In the interview, Bush twice declined to endorse Secretary of State Colin Powell's recent statement that the member of Americansserving in Iraq could be reduced by year's end.

ABC News: Writer Urging Inauguration Day Boycott

ABC News: Writer Urging Inauguration Day Boycott
DETROIT Jan 11, 2005 — David Livingstone says the idea behind the economic boycott he's organizing is simple: If people don't show up at work or buy things, companies lose money. As he sees it, that's money the Bush administration can't tax, and can't use to run the war in Iraq, protect polluters or chip away at the Constitution.

So the Detroit Democrat and a handful of other anti-Bush groups across the country are urging others of like mind to withhold their cash and labor on Inauguration Day from all businesses. They don't think they'll inflict a huge economic pain, but they do want to make a point.

"I view the inauguration of Bush as a black Thursday for this country," Livingstone says. "We've tried marching in the streets to stop the war, we tried writing letters, we tried initiatives on the Web, but Bush doesn't listen. It seems to us the only thing Bush and the Republicans will listen to is money."

Livingstone, a 41-year-old writer, hopes to be in Washington for the Jan. 20 festivities, which for him means protests, black armbands and backs turned to the parade route.

And he's vowing not to buy gas, food or use his credit card that day: He wants the GOP, big oil, big banking, big box stores and any other "bigs" to know they can't push him around or ignore him at least not on Jan. 20.

The White House is taking all the boycott talk in stride. Bush "is proud that we live in a society where people are free to peacefully express their opinions," spokesman Jim Morrell says.

Other groups nationwide, many loosely connected through the Internet, have put out calls similar to Livingstone's. Jesse Gordon, 44, of Cambridge, Mass., spreads the word through his Web site, Not One Damn Dime!

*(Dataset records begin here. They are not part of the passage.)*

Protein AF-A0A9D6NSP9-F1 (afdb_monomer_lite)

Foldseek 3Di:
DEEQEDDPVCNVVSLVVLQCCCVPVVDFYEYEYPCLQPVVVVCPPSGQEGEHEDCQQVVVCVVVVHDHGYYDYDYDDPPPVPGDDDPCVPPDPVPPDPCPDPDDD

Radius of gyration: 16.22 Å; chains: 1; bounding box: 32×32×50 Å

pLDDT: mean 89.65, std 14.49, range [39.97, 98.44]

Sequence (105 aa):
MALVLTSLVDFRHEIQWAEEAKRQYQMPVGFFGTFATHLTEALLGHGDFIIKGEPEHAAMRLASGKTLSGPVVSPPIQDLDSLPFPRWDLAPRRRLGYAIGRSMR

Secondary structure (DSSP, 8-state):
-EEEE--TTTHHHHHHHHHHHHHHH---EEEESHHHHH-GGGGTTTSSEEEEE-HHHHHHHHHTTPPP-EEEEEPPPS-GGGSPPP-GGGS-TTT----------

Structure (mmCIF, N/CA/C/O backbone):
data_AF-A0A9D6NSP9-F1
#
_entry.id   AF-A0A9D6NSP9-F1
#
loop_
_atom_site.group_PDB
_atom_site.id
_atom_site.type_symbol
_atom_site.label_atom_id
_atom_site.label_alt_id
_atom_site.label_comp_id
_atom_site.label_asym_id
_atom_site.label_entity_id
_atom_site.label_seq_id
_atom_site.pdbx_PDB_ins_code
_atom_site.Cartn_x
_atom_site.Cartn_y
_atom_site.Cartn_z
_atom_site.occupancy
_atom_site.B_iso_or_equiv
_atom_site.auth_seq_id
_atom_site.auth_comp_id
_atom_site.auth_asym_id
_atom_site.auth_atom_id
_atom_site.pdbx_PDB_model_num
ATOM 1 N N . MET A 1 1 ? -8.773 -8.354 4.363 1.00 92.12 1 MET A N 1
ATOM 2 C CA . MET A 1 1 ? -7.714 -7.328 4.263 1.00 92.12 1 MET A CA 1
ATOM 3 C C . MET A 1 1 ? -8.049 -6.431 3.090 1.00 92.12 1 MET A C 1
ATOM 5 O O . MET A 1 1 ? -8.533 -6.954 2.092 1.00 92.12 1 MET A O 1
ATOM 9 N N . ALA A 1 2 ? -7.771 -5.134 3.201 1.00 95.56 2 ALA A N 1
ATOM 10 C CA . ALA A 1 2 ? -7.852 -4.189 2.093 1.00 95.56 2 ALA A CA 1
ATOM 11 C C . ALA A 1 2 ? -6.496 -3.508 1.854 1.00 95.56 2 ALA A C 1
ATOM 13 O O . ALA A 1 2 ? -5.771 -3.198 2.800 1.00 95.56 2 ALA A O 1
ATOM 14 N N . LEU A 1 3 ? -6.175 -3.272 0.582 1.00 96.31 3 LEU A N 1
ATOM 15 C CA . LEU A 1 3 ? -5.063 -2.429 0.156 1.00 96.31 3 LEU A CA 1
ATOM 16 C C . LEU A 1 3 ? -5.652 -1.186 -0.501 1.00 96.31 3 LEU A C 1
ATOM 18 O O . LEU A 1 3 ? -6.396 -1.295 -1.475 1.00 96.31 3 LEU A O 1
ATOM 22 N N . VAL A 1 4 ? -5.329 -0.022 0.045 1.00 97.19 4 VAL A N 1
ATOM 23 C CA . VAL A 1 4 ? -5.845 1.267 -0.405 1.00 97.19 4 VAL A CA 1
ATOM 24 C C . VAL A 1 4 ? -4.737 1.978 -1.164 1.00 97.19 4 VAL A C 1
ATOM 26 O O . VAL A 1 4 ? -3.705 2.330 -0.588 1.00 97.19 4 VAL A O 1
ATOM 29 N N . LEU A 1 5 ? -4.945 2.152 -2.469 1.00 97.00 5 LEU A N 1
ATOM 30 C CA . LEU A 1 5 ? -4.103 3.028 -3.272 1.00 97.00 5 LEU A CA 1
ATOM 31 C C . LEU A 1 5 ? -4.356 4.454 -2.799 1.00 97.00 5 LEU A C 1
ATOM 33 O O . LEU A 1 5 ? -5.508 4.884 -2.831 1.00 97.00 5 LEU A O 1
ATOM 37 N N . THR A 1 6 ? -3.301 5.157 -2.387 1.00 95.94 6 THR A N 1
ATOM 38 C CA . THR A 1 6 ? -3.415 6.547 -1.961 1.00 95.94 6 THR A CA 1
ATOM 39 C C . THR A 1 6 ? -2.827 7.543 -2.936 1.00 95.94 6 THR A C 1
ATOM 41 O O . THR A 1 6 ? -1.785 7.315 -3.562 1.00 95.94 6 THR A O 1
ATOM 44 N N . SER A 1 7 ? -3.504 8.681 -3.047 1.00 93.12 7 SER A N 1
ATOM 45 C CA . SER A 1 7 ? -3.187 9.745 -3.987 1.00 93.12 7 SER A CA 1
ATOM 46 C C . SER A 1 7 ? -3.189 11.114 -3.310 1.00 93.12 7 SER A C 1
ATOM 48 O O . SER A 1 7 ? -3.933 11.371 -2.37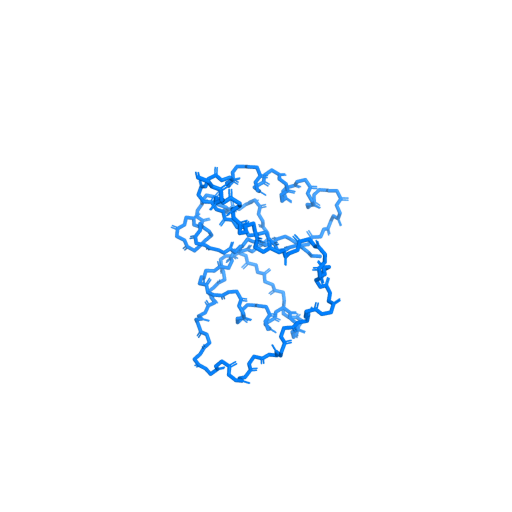1 1.00 93.12 7 SER A O 1
ATOM 50 N N . LEU A 1 8 ? -2.381 12.047 -3.823 1.00 93.94 8 LEU A N 1
ATOM 51 C CA . LEU A 1 8 ? -2.342 13.419 -3.299 1.00 93.94 8 LEU A CA 1
ATOM 52 C C . LEU A 1 8 ? -3.698 14.132 -3.396 1.00 93.94 8 LEU A C 1
ATOM 54 O O . LEU A 1 8 ? -3.984 15.023 -2.600 1.00 93.94 8 LEU A O 1
ATOM 58 N N . VAL A 1 9 ? -4.512 13.753 -4.379 1.00 94.06 9 VAL A N 1
ATOM 59 C CA . VAL A 1 9 ? -5.783 14.415 -4.673 1.00 94.06 9 VAL A CA 1
ATOM 60 C C . VAL A 1 9 ? -6.863 14.008 -3.674 1.00 94.06 9 VAL A C 1
ATOM 62 O O . VAL A 1 9 ? -7.641 14.868 -3.269 1.00 94.06 9 VAL A O 1
ATOM 65 N N . ASP A 1 10 ? -6.897 12.738 -3.254 1.00 94.62 10 ASP A N 1
ATOM 66 C CA . ASP A 1 10 ? -8.055 12.178 -2.544 1.00 94.62 10 ASP A CA 1
ATOM 67 C C . ASP A 1 10 ? -7.735 11.491 -1.205 1.00 94.62 10 ASP A C 1
ATOM 69 O O . ASP A 1 10 ? -8.606 10.870 -0.594 1.00 94.62 10 ASP A O 1
ATOM 73 N N . PHE A 1 11 ? -6.513 11.663 -0.682 1.00 95.44 11 PHE A N 1
ATOM 74 C CA . PHE A 1 11 ? -6.044 10.998 0.545 1.00 95.44 11 PHE A CA 1
ATOM 75 C C . PHE A 1 11 ? -6.977 11.108 1.753 1.00 95.44 11 PHE A C 1
ATOM 77 O O . PHE A 1 11 ? -7.013 10.211 2.589 1.00 95.44 11 PHE A O 1
ATOM 84 N N . ARG A 1 12 ? -7.758 12.187 1.863 1.00 97.06 12 ARG A N 1
ATOM 85 C CA . ARG A 1 12 ? -8.709 12.365 2.969 1.00 97.06 12 ARG A CA 1
ATOM 86 C C . ARG A 1 12 ? -9.872 11.380 2.891 1.00 97.06 12 ARG A C 1
ATOM 88 O O . ARG A 1 12 ? -10.222 10.785 3.907 1.00 97.06 12 ARG A O 1
ATOM 95 N N . HIS A 1 13 ? -10.452 11.194 1.706 1.00 97.38 13 HIS A N 1
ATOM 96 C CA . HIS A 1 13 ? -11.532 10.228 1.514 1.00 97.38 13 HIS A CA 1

Gordon doesn't expect to shake the economy, but does want to see the president recognize dissent.

"I think Bush should acknowledge the boycott. If we're effective, he'll know about it, and he should acknowledge it," Gordon says.

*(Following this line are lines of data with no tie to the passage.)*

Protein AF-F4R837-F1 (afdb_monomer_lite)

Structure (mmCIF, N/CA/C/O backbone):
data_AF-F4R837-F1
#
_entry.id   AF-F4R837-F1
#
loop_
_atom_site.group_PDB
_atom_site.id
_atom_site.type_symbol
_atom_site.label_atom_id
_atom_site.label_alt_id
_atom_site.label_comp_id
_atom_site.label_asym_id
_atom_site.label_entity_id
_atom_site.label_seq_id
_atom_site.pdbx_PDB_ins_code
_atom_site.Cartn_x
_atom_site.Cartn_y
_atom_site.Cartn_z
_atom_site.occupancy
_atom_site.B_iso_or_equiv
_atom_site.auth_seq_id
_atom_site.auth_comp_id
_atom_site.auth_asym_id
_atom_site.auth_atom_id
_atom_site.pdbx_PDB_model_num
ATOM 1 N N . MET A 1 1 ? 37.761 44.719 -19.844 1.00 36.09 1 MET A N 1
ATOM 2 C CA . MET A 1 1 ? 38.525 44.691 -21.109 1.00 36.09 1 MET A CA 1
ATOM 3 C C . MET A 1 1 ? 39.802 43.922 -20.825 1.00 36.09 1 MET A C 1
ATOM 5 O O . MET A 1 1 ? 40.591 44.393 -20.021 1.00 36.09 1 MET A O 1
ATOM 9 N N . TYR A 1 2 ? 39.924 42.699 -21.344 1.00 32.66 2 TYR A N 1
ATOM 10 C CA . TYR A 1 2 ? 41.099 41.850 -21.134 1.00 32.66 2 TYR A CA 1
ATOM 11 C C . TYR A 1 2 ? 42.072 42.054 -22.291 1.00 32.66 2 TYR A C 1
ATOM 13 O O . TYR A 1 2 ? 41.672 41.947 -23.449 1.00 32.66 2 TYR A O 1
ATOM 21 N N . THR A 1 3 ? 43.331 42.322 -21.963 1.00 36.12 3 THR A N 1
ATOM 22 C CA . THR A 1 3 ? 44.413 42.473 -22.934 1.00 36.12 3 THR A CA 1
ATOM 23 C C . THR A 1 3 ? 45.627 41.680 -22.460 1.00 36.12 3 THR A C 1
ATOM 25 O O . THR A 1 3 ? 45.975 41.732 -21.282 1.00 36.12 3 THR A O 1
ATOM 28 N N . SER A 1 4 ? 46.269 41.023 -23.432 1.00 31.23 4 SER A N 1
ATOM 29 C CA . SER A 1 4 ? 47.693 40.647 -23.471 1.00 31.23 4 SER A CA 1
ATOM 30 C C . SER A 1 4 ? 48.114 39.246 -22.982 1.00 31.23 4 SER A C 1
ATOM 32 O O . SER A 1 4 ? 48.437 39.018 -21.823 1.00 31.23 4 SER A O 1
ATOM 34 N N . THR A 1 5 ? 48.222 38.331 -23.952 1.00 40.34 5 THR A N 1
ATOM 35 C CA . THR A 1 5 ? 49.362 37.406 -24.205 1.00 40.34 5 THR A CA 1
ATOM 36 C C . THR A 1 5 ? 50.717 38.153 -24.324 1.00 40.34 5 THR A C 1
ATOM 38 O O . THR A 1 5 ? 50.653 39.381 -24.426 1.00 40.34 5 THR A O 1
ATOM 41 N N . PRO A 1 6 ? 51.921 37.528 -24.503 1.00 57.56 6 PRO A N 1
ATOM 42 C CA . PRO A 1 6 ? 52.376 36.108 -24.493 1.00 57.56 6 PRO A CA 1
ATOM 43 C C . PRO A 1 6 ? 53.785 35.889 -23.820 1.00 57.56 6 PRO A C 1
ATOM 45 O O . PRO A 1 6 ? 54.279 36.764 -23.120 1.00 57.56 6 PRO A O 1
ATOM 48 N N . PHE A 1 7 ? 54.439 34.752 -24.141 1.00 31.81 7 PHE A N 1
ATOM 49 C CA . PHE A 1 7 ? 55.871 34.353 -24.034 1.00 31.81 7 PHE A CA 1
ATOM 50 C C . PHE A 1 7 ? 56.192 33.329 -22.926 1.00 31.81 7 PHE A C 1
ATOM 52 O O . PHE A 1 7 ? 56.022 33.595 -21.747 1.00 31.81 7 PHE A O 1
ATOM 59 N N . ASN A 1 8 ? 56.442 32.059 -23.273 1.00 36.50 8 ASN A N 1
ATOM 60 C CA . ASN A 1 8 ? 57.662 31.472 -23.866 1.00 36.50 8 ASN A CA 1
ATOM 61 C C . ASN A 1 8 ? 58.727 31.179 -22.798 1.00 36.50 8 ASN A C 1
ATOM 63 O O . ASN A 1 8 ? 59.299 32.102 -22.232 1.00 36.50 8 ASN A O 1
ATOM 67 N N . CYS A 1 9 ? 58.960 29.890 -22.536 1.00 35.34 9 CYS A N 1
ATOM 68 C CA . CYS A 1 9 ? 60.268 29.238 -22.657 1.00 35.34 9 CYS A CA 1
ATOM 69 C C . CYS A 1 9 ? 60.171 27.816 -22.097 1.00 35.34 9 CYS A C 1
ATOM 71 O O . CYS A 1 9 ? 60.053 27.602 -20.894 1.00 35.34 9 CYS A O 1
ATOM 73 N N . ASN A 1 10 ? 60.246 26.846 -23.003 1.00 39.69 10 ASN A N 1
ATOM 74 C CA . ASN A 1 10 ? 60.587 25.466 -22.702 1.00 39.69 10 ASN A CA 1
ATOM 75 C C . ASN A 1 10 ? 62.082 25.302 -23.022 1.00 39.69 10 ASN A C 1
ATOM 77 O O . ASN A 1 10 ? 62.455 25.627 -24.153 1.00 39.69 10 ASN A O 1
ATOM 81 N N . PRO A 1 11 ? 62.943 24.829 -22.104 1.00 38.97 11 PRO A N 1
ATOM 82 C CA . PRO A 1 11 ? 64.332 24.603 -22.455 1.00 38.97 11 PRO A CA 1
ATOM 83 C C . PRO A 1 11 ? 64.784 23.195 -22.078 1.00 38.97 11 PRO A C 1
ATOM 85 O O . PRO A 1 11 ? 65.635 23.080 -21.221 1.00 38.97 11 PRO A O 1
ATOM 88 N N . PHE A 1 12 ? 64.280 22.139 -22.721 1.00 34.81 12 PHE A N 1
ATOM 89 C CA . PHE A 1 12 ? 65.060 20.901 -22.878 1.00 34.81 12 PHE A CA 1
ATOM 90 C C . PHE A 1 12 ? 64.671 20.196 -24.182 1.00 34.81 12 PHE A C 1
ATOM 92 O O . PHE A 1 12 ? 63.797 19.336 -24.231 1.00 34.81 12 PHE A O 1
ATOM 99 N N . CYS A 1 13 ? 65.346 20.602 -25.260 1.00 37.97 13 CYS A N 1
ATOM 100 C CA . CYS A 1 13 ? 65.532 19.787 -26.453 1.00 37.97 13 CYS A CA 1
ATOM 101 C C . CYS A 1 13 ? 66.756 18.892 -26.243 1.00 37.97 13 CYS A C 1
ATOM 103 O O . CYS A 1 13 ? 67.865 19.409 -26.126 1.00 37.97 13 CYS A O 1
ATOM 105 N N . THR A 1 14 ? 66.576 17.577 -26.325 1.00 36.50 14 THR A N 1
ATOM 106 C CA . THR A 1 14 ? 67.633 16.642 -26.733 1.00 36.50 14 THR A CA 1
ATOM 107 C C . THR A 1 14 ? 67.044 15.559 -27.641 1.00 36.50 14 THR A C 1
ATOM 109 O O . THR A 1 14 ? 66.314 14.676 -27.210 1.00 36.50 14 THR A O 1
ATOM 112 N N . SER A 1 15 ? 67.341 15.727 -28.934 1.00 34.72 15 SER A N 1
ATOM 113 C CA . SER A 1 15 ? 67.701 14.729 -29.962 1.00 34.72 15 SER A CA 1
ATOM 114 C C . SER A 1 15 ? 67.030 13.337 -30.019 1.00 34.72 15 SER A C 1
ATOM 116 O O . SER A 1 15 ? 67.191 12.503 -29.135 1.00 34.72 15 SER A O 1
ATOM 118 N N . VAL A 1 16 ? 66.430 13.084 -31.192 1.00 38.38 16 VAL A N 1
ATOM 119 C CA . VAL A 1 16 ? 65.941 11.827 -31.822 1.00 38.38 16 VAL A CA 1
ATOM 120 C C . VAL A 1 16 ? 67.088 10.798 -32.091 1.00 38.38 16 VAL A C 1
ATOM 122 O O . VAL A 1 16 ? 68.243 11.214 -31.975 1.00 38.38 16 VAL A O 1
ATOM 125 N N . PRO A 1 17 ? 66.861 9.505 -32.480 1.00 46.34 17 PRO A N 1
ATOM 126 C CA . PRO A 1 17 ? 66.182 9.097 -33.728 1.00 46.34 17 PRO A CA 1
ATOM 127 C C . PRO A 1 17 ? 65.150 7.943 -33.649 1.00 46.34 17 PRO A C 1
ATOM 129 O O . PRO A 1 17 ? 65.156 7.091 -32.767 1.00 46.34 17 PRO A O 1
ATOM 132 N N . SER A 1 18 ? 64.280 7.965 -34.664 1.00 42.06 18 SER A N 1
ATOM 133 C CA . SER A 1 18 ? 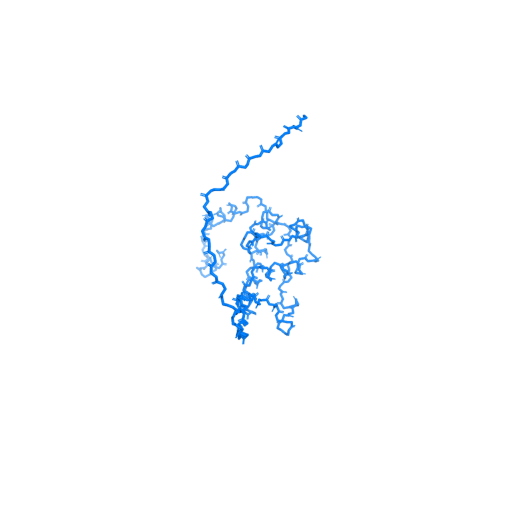63.280 6.999 -35.141 1.00 42.06 18 SER A CA 1
ATOM 134 C C . SER A 1 18 ? 63.611 5.512 -35.036 1.00 42.06 18 SER A C 1
ATOM 136 O O . SER A 1 18 ? 64.688 5.127 -35.473 1.00 42.06 18 SER A O 1
ATOM 138 N N . ILE A 1 19 ? 62.588 4.689 -34.743 1.00 34.09 19 ILE A N 1
ATOM 139 C CA . ILE A 1 19 ? 62.232 3.493 -35.539 1.00 34.09 19 ILE A CA 1
ATOM 140 C C . ILE A 1 19 ? 60.699 3.327 -35.530 1.00 34.09 19 ILE A C 1
ATOM 142 O O . ILE A 1 19 ? 60.089 3.133 -34.482 1.00 34.09 19 ILE A O 1
ATOM 146 N N . CYS A 1 20 ? 60.077 3.402 -36.709 1.00 37.12 20 CYS A N 1
ATOM 147 C CA . CYS A 1 20 ? 58.736 2.869 -36.947 1.00 37.12 20 CYS A CA 1
ATOM 148 C C . CYS A 1 20 ? 58.827 1.344 -37.019 1.00 37.12 20 CYS A C 1
ATOM 150 O O . CYS A 1 20 ? 59.671 0.850 -37.758 1.00 37.12 20 CYS A O 1
ATOM 152 N N . ASN A 1 21 ? 57.940 0.615 -36.341 1.00 34.66 21 ASN A N 1
ATOM 153 C CA . ASN A 1 21 ? 57.473 -0.681 -36.829 1.00 34.66 21 ASN A CA 1
ATOM 154 C C . ASN A 1 21 ? 56.039 -0.953 -36.363 1.00 34.66 21 ASN A C 1
ATOM 156 O O . ASN A 1 21 ? 55.669 -0.767 -35.207 1.00 34.66 21 ASN A O 1
ATOM 160 N N . THR A 1 22 ? 55.245 -1.356 -37.343 1.00 40.09 22 THR A N 1
ATOM 161 C CA . THR A 1 22 ? 53.837 -1.727 -37.335 1.00 40.09 22 THR A CA 1
ATOM 162 C C . THR A 1 22 ? 53.586 -3.038 -36.589 1.00 40.09 22 THR A C 1
ATOM 164 O O . THR A 1 22 ? 54.226 -4.044 -36.875 1.00 40.09 22 THR A O 1
ATOM 167 N N . ALA A 1 23 ? 52.570 -3.065 -35.725 1.00 33.69 23 ALA A N 1
ATOM 168 C CA . ALA A 1 23 ? 51.821 -4.280 -35.405 1.00 33.69 23 ALA A CA 1
ATOM 169 C C . ALA A 1 23 ? 50.409 -3.892 -34.947 1.00 33.69 23 ALA A C 1
ATOM 171 O O . ALA A 1 23 ? 50.203 -3.391 -33.845 1.00 33.69 23 ALA A O 1
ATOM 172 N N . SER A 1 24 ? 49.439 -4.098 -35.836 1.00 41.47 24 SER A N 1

In New Orleans, Buddy Spell says his January 20th Committee eagerly endorses the idea of an economic boycott. He remains primarily concerned with organizing a jazz funeral procession through the downtown to mourn a second Bush term and what he calls the death of democracy. But he says a boycott is worth pursuing, in part because it can help unite disparate anti-Bush forces.

The groups hope to see several million people eating brown-bag lunches and dinners on Inauguration Day. If people don't want to boycott all business, the groups suggest buying from just those that support Democrats. The protesters say they'll measure success not in economic terms, but by whether people know about the boycott and if it sparks future activism.

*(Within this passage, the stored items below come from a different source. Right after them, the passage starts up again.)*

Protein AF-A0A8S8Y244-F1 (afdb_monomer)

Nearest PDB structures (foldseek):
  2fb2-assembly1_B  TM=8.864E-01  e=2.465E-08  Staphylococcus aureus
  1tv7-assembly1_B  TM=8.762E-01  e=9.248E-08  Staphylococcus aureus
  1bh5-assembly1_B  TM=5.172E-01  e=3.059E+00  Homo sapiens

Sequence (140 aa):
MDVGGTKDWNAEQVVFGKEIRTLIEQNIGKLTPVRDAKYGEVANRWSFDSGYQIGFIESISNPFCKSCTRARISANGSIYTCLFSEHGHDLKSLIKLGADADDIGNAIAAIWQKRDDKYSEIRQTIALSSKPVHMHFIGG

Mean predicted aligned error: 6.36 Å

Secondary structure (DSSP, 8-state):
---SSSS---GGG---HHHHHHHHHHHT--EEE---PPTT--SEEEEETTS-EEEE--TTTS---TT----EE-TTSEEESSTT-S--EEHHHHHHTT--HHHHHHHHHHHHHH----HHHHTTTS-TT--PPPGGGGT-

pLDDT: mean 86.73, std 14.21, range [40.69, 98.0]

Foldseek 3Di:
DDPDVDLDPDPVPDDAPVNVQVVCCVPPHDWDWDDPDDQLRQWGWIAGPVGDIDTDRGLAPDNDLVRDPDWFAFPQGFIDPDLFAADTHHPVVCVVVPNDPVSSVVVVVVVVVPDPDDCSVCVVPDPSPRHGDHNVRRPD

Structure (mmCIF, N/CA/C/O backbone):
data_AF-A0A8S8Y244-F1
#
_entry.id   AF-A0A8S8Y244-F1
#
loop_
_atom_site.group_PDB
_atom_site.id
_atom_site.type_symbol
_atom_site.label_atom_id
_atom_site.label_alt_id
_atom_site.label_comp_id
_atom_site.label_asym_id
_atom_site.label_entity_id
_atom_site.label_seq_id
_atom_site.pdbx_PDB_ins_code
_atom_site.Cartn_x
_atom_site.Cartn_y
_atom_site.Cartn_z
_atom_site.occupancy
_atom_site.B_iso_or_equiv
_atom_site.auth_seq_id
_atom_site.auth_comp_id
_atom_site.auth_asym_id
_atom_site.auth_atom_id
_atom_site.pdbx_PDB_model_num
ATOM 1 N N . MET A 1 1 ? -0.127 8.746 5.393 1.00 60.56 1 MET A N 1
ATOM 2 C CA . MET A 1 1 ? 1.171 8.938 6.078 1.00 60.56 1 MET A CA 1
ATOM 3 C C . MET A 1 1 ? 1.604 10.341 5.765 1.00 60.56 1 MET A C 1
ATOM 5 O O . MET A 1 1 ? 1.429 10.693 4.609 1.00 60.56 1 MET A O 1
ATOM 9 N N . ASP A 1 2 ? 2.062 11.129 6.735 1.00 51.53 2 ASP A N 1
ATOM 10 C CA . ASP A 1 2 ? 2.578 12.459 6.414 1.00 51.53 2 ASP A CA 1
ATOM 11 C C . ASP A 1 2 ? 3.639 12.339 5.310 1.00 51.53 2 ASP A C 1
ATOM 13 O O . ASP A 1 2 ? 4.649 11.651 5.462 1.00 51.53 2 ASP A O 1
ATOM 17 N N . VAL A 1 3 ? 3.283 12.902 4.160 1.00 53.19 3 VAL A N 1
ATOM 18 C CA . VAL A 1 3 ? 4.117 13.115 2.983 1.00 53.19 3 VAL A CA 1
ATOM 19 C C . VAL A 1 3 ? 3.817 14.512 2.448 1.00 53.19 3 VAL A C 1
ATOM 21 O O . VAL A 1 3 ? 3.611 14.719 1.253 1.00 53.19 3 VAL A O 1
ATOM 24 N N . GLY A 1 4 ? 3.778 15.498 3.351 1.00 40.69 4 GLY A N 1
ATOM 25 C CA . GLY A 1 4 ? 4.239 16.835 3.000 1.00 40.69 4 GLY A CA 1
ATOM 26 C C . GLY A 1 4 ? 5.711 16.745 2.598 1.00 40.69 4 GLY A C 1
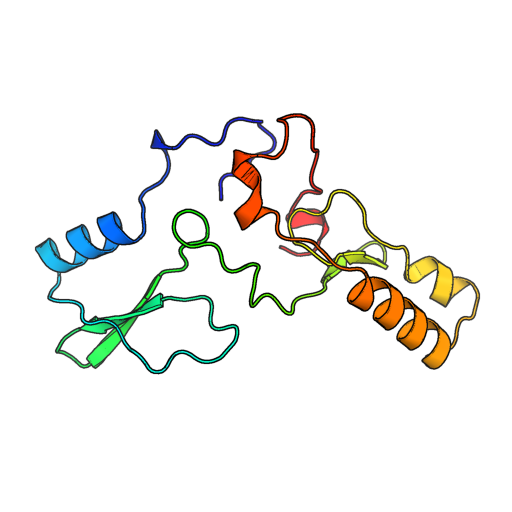ATOM 27 O O . GLY A 1 4 ? 6.448 15.915 3.119 1.00 40.69 4 GLY A O 1
ATOM 28 N N . GLY A 1 5 ? 6.166 17.562 1.649 1.00 44.16 5 GLY A N 1
ATOM 29 C CA . GLY A 1 5 ? 7.572 17.628 1.212 1.00 44.16 5 GLY A CA 1
ATOM 30 C C . GLY A 1 5 ? 8.573 18.080 2.292 1.00 44.16 5 GLY A C 1
ATOM 31 O O . GLY A 1 5 ? 9.592 18.683 1.966 1.00 44.16 5 GLY A O 1
ATOM 32 N N . THR A 1 6 ? 8.291 17.816 3.563 1.00 44.94 6 THR A N 1
ATOM 33 C CA . THR A 1 6 ? 9.024 18.212 4.757 1.00 44.94 6 THR A CA 1
ATOM 34 C C . THR A 1 6 ? 9.289 16.971 5.599 1.00 44.94 6 THR A C 1
ATOM 36 O O . THR A 1 6 ? 8.412 16.149 5.830 1.00 44.94 6 THR A O 1
ATOM 39 N N . LYS A 1 7 ? 10.544 16.821 6.004 1.00 48.84 7 LYS A N 1
ATOM 40 C CA . LYS A 1 7 ? 11.204 15.608 6.501 1.00 48.84 7 LYS A CA 1
ATOM 41 C C . LYS A 1 7 ? 10.737 15.101 7.874 1.00 48.84 7 LYS A C 1
ATOM 43 O O . LYS A 1 7 ? 11.440 14.297 8.475 1.00 48.84 7 LYS A O 1
ATOM 48 N N . ASP A 1 8 ? 9.575 15.517 8.356 1.00 54.03 8 ASP A N 1
ATOM 49 C CA . ASP A 1 8 ? 9.223 15.395 9.765 1.00 54.03 8 ASP A CA 1
ATOM 50 C C . ASP A 1 8 ? 7.880 14.691 9.920 1.00 54.03 8 ASP A C 1
ATOM 52 O O . ASP A 1 8 ? 6.853 15.321 10.148 1.00 54.03 8 ASP A O 1
ATOM 56 N N . TRP A 1 9 ? 7.896 13.355 9.822 1.00 61.94 9 TRP A N 1
ATOM 57 C CA . TRP A 1 9 ? 6.789 12.557 10.345 1.00 61.94 9 TRP A CA 1
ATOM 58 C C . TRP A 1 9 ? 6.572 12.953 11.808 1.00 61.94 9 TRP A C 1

And if there's by chance a blip in the GDP, that would be a bonus.

A bonus indeed, say economists and historians.

"I can't imagine it would have any impact whatsoever," says David J. Vogel, professor of business ethics at the University of California at Berkeley. "Even if everyone didn't buy on that day, they'd make up for it the next day."

Historian Lawrence Glickman says boycotts rarely accomplish any substantial economic goal, and if they do, it's usually because they are tailored to a specific product. Boycotts tend to have more success applying political pressure, but even that is limited.

Still, he said, their record of failure never seems to stop Americans from launching them.

"There's this appeal about boycotts, anyone can take part in them and you can use your pocketbook to express your dissatisfaction," says Glickman, who studies labor and consumer activism at the University of South Carolina in Columbia.

"It's a way of feeling like we're participating in something bigger than ourselves."

==========SNIP===================
I will be participating in this, and have marked the 20th as a day I will not make any purchases.